The LME has received complaints from traders who say the tightness in the October-November spread is being exacerbated by a move by warehousing firm Istim Metals LLC to raise the fees that traders would need to pay to re-deliver aluminum that has been ordered out of warehouses in Malaysia. A number of traders are stuck in a months-long backlog to load out a large stockpile of metal originally delivered onto the LME by Trafigura in May.

Now, the backwardation is putting pressure on some of the traders, as they need to roll forward hedges against their inventories. Normally, it would make sense to simply re-deliver the metal onto the LME, but Istim has said it may charge $27.50 a ton for the service.

Traders are also focusing on a single large long position in the October aluminum contract, which Bloomberg reported on Sunday is held by Trafigura. The company has bought up at least 30% of the outstanding October contracts, which expire in two weeks time.

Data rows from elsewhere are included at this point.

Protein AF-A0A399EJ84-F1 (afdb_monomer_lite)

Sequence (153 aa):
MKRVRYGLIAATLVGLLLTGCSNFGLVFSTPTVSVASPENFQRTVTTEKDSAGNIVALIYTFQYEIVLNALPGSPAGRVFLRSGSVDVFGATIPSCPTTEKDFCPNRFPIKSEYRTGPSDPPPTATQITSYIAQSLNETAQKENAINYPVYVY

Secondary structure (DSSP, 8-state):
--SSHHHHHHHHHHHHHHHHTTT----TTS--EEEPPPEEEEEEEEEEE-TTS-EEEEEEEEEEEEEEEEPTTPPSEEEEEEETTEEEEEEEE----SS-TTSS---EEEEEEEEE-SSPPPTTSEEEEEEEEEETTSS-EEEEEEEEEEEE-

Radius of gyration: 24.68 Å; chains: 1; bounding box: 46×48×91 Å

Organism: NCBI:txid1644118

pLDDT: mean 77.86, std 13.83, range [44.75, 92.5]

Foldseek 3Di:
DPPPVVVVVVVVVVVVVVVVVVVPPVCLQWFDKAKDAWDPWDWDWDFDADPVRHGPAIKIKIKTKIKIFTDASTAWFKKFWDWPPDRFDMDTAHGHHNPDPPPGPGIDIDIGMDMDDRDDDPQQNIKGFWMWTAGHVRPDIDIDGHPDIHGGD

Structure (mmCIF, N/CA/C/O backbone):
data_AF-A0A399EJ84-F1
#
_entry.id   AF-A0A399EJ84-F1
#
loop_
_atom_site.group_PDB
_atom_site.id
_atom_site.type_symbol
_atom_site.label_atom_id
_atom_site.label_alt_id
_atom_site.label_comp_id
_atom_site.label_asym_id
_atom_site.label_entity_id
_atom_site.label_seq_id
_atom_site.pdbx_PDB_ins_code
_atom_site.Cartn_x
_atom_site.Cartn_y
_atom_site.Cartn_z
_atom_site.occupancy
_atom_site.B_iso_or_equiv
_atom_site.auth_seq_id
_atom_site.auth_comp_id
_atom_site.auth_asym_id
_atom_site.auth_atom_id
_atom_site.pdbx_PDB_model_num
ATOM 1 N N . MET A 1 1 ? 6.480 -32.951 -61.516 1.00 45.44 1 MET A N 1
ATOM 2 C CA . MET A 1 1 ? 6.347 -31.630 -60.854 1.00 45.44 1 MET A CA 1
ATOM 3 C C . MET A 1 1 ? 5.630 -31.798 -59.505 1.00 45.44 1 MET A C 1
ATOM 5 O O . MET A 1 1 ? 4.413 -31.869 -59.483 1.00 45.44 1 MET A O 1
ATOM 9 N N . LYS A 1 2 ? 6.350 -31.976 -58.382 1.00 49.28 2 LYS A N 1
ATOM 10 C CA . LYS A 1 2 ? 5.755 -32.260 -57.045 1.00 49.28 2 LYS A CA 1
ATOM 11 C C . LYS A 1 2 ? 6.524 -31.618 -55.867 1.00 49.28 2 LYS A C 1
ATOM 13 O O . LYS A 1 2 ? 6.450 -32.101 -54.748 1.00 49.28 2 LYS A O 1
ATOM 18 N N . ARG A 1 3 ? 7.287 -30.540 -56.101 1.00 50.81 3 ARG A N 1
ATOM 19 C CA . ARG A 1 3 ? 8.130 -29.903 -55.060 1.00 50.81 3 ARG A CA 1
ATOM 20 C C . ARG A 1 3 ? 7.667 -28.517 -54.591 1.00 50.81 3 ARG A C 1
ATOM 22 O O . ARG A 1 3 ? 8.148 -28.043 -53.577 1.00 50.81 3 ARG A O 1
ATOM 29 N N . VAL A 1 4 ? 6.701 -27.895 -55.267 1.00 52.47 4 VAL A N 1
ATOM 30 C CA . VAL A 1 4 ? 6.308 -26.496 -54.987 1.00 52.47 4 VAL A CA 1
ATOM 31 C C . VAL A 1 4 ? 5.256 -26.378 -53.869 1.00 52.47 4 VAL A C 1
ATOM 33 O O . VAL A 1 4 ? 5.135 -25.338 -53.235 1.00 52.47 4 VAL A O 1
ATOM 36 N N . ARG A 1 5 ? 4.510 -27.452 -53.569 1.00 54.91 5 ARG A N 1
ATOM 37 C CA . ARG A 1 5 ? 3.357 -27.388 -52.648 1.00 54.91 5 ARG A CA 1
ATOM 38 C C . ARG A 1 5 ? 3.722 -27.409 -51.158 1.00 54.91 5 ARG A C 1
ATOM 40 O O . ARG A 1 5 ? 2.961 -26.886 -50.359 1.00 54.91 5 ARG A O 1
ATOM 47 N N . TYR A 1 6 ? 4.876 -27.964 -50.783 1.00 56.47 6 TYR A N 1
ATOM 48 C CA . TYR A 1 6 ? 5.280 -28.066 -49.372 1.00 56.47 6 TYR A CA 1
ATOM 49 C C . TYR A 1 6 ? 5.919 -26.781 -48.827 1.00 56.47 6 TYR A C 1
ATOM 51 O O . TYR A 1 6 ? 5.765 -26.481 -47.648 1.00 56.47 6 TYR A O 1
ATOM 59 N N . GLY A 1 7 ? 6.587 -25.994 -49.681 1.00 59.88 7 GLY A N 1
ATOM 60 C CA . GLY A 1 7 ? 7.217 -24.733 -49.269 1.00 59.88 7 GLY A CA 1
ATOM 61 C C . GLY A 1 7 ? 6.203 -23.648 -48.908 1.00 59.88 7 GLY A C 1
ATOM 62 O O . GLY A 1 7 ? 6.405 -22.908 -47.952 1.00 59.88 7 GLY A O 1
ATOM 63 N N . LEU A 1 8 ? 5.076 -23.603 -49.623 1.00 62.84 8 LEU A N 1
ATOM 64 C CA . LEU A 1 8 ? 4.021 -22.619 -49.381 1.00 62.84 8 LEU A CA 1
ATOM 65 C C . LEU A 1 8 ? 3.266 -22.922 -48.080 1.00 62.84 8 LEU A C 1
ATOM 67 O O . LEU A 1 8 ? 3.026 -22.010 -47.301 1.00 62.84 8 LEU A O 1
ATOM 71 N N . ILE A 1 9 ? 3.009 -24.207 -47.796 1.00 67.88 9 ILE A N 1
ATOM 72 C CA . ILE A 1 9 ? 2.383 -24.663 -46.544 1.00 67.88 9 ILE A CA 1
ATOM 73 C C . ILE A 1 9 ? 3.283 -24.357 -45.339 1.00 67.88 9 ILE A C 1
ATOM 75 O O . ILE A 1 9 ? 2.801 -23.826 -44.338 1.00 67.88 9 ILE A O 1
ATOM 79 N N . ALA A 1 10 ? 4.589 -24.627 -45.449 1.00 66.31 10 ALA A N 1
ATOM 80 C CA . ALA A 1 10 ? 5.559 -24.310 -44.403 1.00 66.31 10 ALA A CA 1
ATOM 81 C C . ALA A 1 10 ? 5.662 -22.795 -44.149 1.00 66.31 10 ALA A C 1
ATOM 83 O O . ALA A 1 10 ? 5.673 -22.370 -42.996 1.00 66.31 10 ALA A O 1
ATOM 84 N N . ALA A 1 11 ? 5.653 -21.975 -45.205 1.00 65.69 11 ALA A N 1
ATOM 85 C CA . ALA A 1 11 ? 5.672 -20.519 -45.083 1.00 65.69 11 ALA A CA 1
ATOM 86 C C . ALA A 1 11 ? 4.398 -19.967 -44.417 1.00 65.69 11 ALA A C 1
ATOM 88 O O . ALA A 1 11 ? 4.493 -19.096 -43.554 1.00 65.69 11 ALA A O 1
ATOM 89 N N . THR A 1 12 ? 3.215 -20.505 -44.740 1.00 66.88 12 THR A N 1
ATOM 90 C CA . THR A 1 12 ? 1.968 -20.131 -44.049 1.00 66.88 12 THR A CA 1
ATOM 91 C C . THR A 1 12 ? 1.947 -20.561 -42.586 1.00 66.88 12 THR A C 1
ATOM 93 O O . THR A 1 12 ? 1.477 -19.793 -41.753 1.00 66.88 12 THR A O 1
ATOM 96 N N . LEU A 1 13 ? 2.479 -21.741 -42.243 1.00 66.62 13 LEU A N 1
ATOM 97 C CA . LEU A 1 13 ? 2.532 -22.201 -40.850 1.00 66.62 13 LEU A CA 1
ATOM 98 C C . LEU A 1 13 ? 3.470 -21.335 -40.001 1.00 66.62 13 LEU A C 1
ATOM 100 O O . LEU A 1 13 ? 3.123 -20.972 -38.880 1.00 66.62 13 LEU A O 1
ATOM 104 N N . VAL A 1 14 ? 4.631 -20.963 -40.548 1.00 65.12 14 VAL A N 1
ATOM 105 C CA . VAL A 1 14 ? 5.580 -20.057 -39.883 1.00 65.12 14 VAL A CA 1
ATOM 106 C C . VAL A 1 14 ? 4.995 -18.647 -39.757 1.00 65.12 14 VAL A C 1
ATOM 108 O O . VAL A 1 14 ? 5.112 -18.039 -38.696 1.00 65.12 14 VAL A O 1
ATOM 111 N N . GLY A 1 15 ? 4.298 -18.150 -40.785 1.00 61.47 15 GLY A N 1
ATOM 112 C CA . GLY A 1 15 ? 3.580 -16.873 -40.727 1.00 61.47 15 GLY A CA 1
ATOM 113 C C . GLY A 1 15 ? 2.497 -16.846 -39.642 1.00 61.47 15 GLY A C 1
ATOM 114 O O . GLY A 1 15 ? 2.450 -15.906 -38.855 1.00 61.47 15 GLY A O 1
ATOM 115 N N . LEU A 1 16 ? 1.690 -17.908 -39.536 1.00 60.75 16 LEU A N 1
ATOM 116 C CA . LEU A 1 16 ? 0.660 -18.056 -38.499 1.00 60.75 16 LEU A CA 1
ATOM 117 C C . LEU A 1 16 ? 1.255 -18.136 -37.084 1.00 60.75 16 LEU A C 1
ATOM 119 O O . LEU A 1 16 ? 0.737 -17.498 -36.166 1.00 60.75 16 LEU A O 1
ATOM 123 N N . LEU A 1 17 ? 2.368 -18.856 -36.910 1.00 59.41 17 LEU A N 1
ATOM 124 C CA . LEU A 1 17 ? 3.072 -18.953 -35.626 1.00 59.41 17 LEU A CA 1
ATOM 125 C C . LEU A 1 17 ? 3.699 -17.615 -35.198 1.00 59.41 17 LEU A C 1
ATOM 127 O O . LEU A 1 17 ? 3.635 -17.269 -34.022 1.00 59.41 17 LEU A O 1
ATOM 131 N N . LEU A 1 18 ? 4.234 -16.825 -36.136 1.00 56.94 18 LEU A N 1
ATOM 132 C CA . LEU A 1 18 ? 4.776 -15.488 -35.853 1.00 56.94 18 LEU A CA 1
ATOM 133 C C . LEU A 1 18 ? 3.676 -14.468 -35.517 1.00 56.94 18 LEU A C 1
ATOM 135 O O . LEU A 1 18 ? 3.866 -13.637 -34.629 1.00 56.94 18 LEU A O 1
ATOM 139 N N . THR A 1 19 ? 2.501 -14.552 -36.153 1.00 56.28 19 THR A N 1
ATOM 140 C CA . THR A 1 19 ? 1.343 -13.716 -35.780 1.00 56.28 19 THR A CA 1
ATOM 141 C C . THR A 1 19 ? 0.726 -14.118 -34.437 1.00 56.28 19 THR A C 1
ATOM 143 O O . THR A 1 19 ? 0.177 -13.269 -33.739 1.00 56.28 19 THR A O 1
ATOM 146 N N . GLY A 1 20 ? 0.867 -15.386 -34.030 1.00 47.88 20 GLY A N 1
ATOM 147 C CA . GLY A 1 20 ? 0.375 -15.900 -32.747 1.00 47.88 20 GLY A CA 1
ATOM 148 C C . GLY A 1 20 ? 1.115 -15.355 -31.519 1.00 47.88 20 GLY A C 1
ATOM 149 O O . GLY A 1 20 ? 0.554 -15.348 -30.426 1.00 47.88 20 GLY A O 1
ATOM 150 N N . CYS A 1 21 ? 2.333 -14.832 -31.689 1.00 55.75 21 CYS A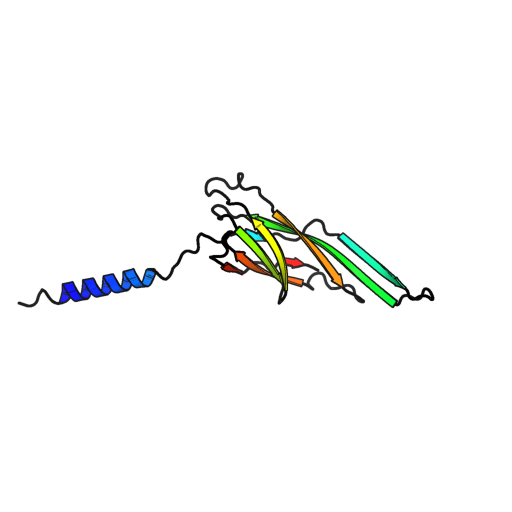 N 1
ATOM 151 C CA . CYS A 1 21 ? 3.095 -14.200 -30.607 1.00 55.75 21 CYS A CA 1
ATOM 152 C C . CYS A 1 21 ? 2.795 -12.698 -30.428 1.00 55.75 21 CYS A C 1
ATOM 154 O O . CYS A 1 21 ? 3.214 -12.122 -29.428 1.00 55.75 21 CYS A O 1
ATOM 156 N N . SER A 1 22 ? 2.046 -12.056 -31.339 1.00 45.00 22 SER A N 1
ATOM 157 C CA . SER A 1 22 ? 1.723 -10.614 -31.249 1.00 45.00 22 SER A CA 1
ATOM 158 C C . SER A 1 22 ? 0.701 -10.253 -30.164 1.00 45.00 22 SER A C 1
ATOM 160 O O . SER A 1 22 ? 0.501 -9.074 -29.895 1.00 45.00 22 SER A O 1
ATOM 162 N N . ASN A 1 23 ? 0.080 -11.236 -29.503 1.00 47.22 23 ASN A N 1
ATOM 163 C CA . ASN A 1 23 ? -0.821 -10.979 -28.373 1.00 47.22 23 ASN A CA 1
ATOM 164 C C . ASN A 1 23 ? -0.101 -10.883 -27.020 1.00 47.22 23 ASN A C 1
ATOM 166 O O . ASN A 1 23 ? -0.728 -10.526 -26.024 1.00 47.22 23 ASN A O 1
ATOM 170 N N . PHE A 1 24 ? 1.215 -11.119 -26.964 1.00 48.78 24 PHE A N 1
ATOM 171 C CA . PHE A 1 24 ? 2.027 -10.678 -25.831 1.00 48.78 24 PHE A CA 1
ATOM 172 C C . PHE A 1 24 ? 2.366 -9.202 -26.019 1.00 48.78 24 PHE A C 1
ATOM 174 O O . PHE A 1 24 ? 3.512 -8.826 -26.259 1.00 48.78 24 PHE A O 1
ATOM 181 N N . GLY A 1 25 ? 1.344 -8.351 -25.921 1.00 44.75 25 GLY A N 1
ATOM 182 C CA . GLY A 1 25 ? 1.556 -6.939 -25.655 1.00 44.75 25 GLY A CA 1
ATOM 183 C C . GLY A 1 25 ? 2.274 -6.842 -24.317 1.00 44.75 25 GLY A C 1
ATOM 184 O O . GLY A 1 25 ? 1.644 -6.889 -23.264 1.00 44.75 25 GLY A O 1
ATOM 185 N N . LEU A 1 26 ? 3.605 -6.781 -24.345 1.00 46.06 26 LEU A N 1
ATOM 186 C CA . LEU A 1 26 ? 4.390 -6.378 -23.194 1.00 46.06 26 LEU A CA 1
ATOM 187 C C . LEU A 1 26 ? 3.952 -4.951 -22.872 1.00 46.06 26 LEU A C 1
ATOM 189 O O . LEU A 1 26 ? 4.371 -3.991 -23.517 1.00 46.06 26 LEU A O 1
ATOM 193 N N . VAL A 1 27 ? 3.038 -4.823 -21.913 1.00 53.25 27 VAL A N 1
ATOM 194 C CA . VAL A 1 27 ? 2.588 -3.542 -21.377 1.00 53.25 27 VAL A CA 1
ATOM 195 C C . VAL A 1 27 ? 3.749 -2.968 -20.560 1.00 53.25 27 VAL A C 1
ATOM 197 O O . VAL A 1 27 ? 3.771 -3.037 -19.337 1.00 53.25 27 VAL A O 1
ATOM 200 N N . PHE A 1 28 ? 4.756 -2.433 -21.252 1.00 57.75 28 PHE A N 1
ATOM 201 C CA . PHE A 1 28 ? 5.909 -1.737 -20.668 1.00 57.75 28 PHE A CA 1
ATOM 202 C C . PHE A 1 28 ? 5.553 -0.332 -20.160 1.00 57.75 28 PHE A C 1
ATOM 204 O O . PHE A 1 28 ? 6.438 0.443 -19.813 1.00 57.75 28 PHE A O 1
ATOM 211 N N . SER A 1 29 ? 4.273 0.038 -20.160 1.00 71.75 29 SER A N 1
ATOM 212 C CA . SER A 1 29 ? 3.812 1.393 -19.854 1.00 71.75 29 SER A CA 1
ATOM 213 C C . SER A 1 29 ? 3.247 1.557 -18.444 1.00 71.75 29 SER A C 1
ATOM 215 O O . SER A 1 29 ? 3.000 2.688 -18.034 1.00 71.75 29 SER A O 1
ATOM 217 N N . THR A 1 30 ? 3.042 0.470 -17.692 1.00 86.69 30 THR A N 1
ATOM 218 C CA . THR A 1 30 ? 2.519 0.532 -16.318 1.00 86.69 30 THR A CA 1
ATOM 219 C C . THR A 1 30 ? 3.629 0.317 -15.289 1.00 86.69 30 THR A C 1
ATOM 221 O O . THR A 1 30 ? 4.449 -0.583 -15.484 1.00 86.69 30 THR A O 1
ATOM 224 N N . PRO A 1 31 ? 3.657 1.085 -14.188 1.00 88.81 31 PRO A N 1
ATOM 225 C CA . PRO A 1 31 ? 4.708 0.991 -13.183 1.00 88.81 31 PRO A CA 1
ATOM 226 C C . PRO A 1 31 ? 4.697 -0.367 -12.475 1.00 88.81 31 PRO A C 1
ATOM 228 O O . PRO A 1 31 ? 3.647 -0.960 -12.218 1.00 88.81 31 PRO A O 1
ATOM 231 N N . THR A 1 32 ? 5.880 -0.844 -12.112 1.00 89.38 32 THR A N 1
ATOM 232 C CA . THR A 1 32 ? 6.081 -2.059 -11.321 1.00 89.38 32 THR A CA 1
ATOM 233 C C . THR A 1 32 ? 6.705 -1.692 -9.986 1.00 89.38 32 THR A C 1
ATOM 235 O O . THR A 1 32 ? 7.769 -1.070 -9.949 1.00 89.38 32 THR A O 1
ATOM 238 N N . VAL A 1 33 ? 6.061 -2.091 -8.890 1.00 89.25 33 VAL A N 1
ATOM 239 C CA . VAL A 1 33 ? 6.500 -1.759 -7.532 1.00 89.25 33 VAL A CA 1
ATOM 240 C C . VAL A 1 33 ? 6.495 -2.992 -6.636 1.00 89.25 33 VAL A C 1
ATOM 242 O O . VAL A 1 33 ? 5.698 -3.908 -6.830 1.00 89.25 33 VAL A O 1
ATOM 245 N N . SER A 1 34 ? 7.351 -3.001 -5.618 1.00 88.44 34 SER A N 1
ATOM 246 C CA . SER A 1 34 ? 7.160 -3.839 -4.434 1.00 88.44 34 SER A CA 1
ATOM 247 C C . SER A 1 34 ? 6.397 -3.051 -3.374 1.00 88.44 34 SER A C 1
ATOM 249 O O . SER A 1 34 ? 6.750 -1.900 -3.106 1.00 88.44 34 SER A O 1
ATOM 251 N N . VAL A 1 35 ? 5.411 -3.678 -2.739 1.00 88.81 35 VAL A N 1
ATOM 252 C CA . VAL A 1 35 ? 4.692 -3.112 -1.591 1.00 88.81 35 VAL A CA 1
ATOM 253 C C . VAL A 1 35 ? 5.371 -3.606 -0.316 1.00 88.81 35 VAL A C 1
ATOM 255 O O . VAL A 1 35 ? 5.475 -4.813 -0.107 1.00 88.81 35 VAL A O 1
ATOM 258 N N . ALA A 1 36 ? 5.887 -2.688 0.497 1.00 86.12 36 ALA A N 1
ATOM 259 C CA . ALA A 1 36 ? 6.511 -3.012 1.774 1.00 86.12 36 ALA A CA 1
ATOM 260 C C . ALA A 1 36 ? 5.473 -3.104 2.904 1.00 86.12 36 ALA A C 1
ATOM 262 O O . ALA A 1 36 ? 4.340 -2.633 2.773 1.00 86.12 36 ALA A O 1
ATOM 263 N N . SER A 1 37 ? 5.888 -3.687 4.030 1.00 82.88 37 SER A N 1
ATOM 264 C CA . SER A 1 37 ? 5.113 -3.665 5.272 1.00 82.88 37 SER A CA 1
ATOM 265 C C . SER A 1 37 ? 4.830 -2.228 5.732 1.00 82.88 37 SER A C 1
ATOM 267 O O . SER A 1 37 ? 5.651 -1.343 5.479 1.00 82.88 37 SER A O 1
ATOM 269 N N . PRO A 1 38 ? 3.698 -1.983 6.417 1.00 83.81 38 PRO A N 1
ATOM 270 C CA . PRO A 1 38 ? 3.379 -0.669 6.954 1.00 83.81 38 PRO A CA 1
ATOM 271 C C . PRO A 1 38 ? 4.403 -0.224 8.004 1.00 83.81 38 PRO A C 1
ATOM 273 O O . PRO A 1 38 ? 4.872 -1.016 8.823 1.00 83.81 38 PRO A O 1
ATOM 276 N N . GLU A 1 39 ? 4.704 1.068 8.001 1.00 87.88 39 GLU A N 1
ATOM 277 C CA . GLU A 1 39 ? 5.601 1.737 8.940 1.00 87.88 39 GLU A CA 1
ATOM 278 C C . GLU A 1 39 ? 4.895 2.920 9.619 1.00 87.88 39 GLU A C 1
ATOM 280 O O . GLU A 1 39 ? 3.763 3.267 9.277 1.00 87.88 39 GLU A O 1
ATOM 285 N N . ASN A 1 40 ? 5.559 3.545 10.600 1.00 88.38 40 ASN A N 1
ATOM 286 C CA . ASN A 1 40 ? 5.063 4.736 11.304 1.00 88.38 40 ASN A CA 1
ATOM 287 C C . ASN A 1 40 ? 3.669 4.555 11.931 1.00 88.38 40 ASN A C 1
ATOM 289 O O . ASN A 1 40 ? 2.849 5.471 11.930 1.00 88.38 40 ASN A O 1
ATOM 293 N N . PHE A 1 41 ? 3.413 3.365 12.479 1.00 86.19 41 PHE A N 1
ATOM 294 C CA . PHE A 1 41 ? 2.126 3.013 13.062 1.00 86.19 41 PHE A CA 1
ATOM 295 C C . PHE A 1 41 ? 1.802 3.850 14.305 1.00 86.19 41 PHE A C 1
ATOM 297 O O . PHE A 1 41 ? 2.560 3.865 15.278 1.00 86.19 41 PHE A O 1
ATOM 304 N N . GLN A 1 42 ? 0.638 4.495 14.290 1.00 89.12 42 GLN A N 1
ATOM 305 C CA . GLN A 1 42 ? 0.072 5.216 15.423 1.00 89.12 42 GLN A CA 1
ATOM 306 C C . GLN A 1 42 ? -1.369 4.771 15.658 1.00 89.12 42 GLN A C 1
ATOM 308 O O . GLN A 1 42 ? -2.164 4.663 14.725 1.00 89.12 42 GLN A O 1
ATOM 313 N N . ARG A 1 43 ? -1.711 4.535 16.926 1.00 89.00 43 ARG A N 1
AT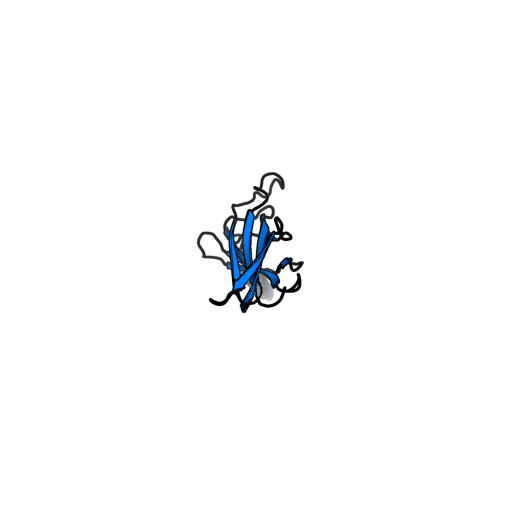OM 314 C CA . ARG A 1 43 ? -3.061 4.172 17.361 1.00 89.00 43 ARG A CA 1
ATOM 315 C C . ARG A 1 43 ? -3.570 5.211 18.347 1.00 89.00 43 ARG A C 1
ATOM 317 O O . ARG A 1 43 ? -2.964 5.410 19.399 1.00 89.00 43 ARG A O 1
ATOM 324 N N . THR A 1 44 ? -4.718 5.793 18.035 1.00 90.75 44 THR A N 1
ATOM 325 C CA . THR A 1 44 ? -5.419 6.760 18.880 1.00 90.75 44 THR A CA 1
ATOM 326 C C . THR A 1 44 ? -6.789 6.208 19.244 1.00 90.75 44 THR A C 1
ATOM 328 O O . THR A 1 44 ? -7.492 5.672 18.389 1.00 90.75 44 THR A O 1
ATOM 331 N N . VAL A 1 45 ? -7.174 6.337 20.514 1.00 91.06 45 VAL A N 1
ATOM 332 C CA . VAL A 1 45 ? -8.508 5.963 20.995 1.00 91.06 45 VAL A CA 1
ATOM 333 C C . VAL A 1 45 ? -9.256 7.232 21.367 1.00 91.06 45 VAL A C 1
ATOM 335 O O . VAL A 1 45 ? -8.785 8.017 22.189 1.00 91.06 45 VAL A O 1
ATOM 338 N N . THR A 1 46 ? -10.421 7.432 20.765 1.00 91.94 46 THR A N 1
ATOM 339 C CA . THR A 1 46 ? -11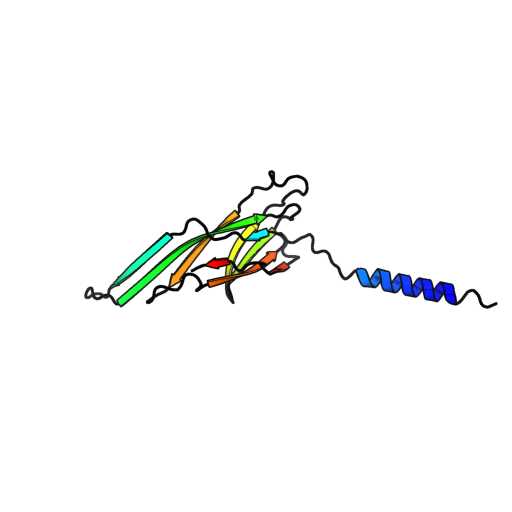.317 8.546 21.064 1.00 91.94 46 THR A CA 1
ATOM 340 C C . THR A 1 46 ? -12.575 8.010 21.728 1.00 91.94 46 THR A C 1
ATOM 342 O O . THR A 1 46 ? -13.206 7.081 21.233 1.00 91.94 46 THR A O 1
ATOM 345 N N . THR A 1 47 ? -12.935 8.585 22.873 1.00 92.50 47 THR A N 1
ATOM 346 C CA . THR A 1 47 ? -14.185 8.271 23.567 1.00 92.50 47 THR A CA 1
ATOM 347 C C . THR A 1 47 ? -15.243 9.283 23.156 1.00 92.50 47 THR A C 1
ATOM 349 O O . THR A 1 47 ? -15.111 10.466 23.468 1.00 92.50 47 THR A O 1
ATOM 352 N N . GLU A 1 48 ? -16.301 8.827 22.497 1.00 89.56 48 GLU A N 1
ATOM 353 C CA . GLU A 1 48 ? -17.484 9.650 22.268 1.00 89.56 48 GLU A CA 1
ATOM 354 C C . GLU A 1 48 ? -18.402 9.575 23.482 1.00 89.56 48 GLU A C 1
ATOM 356 O O . GLU A 1 48 ? -18.688 8.489 24.000 1.00 89.56 48 GLU A O 1
ATOM 361 N N . LYS A 1 49 ? -18.850 10.743 23.944 1.00 91.75 49 LYS A N 1
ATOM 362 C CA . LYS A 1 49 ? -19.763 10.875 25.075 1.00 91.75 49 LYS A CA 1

Istim and Trafigura have both previously declined to comment.

Together, the backwardation and the increase in fees have revived questions about the potential for conflicts of interest between storage companies and their biggest customers. It’s common practice for warehouses to offer a large slice of their rent — often about half — as an incentive to the trader that originally delivered the metal, for as long as it remains in the warehouse. That means both parties stand to benefit the longer the metal stays put.

At least one party has complained to the UK’s financial regulator, Bloomberg reported on Sunday.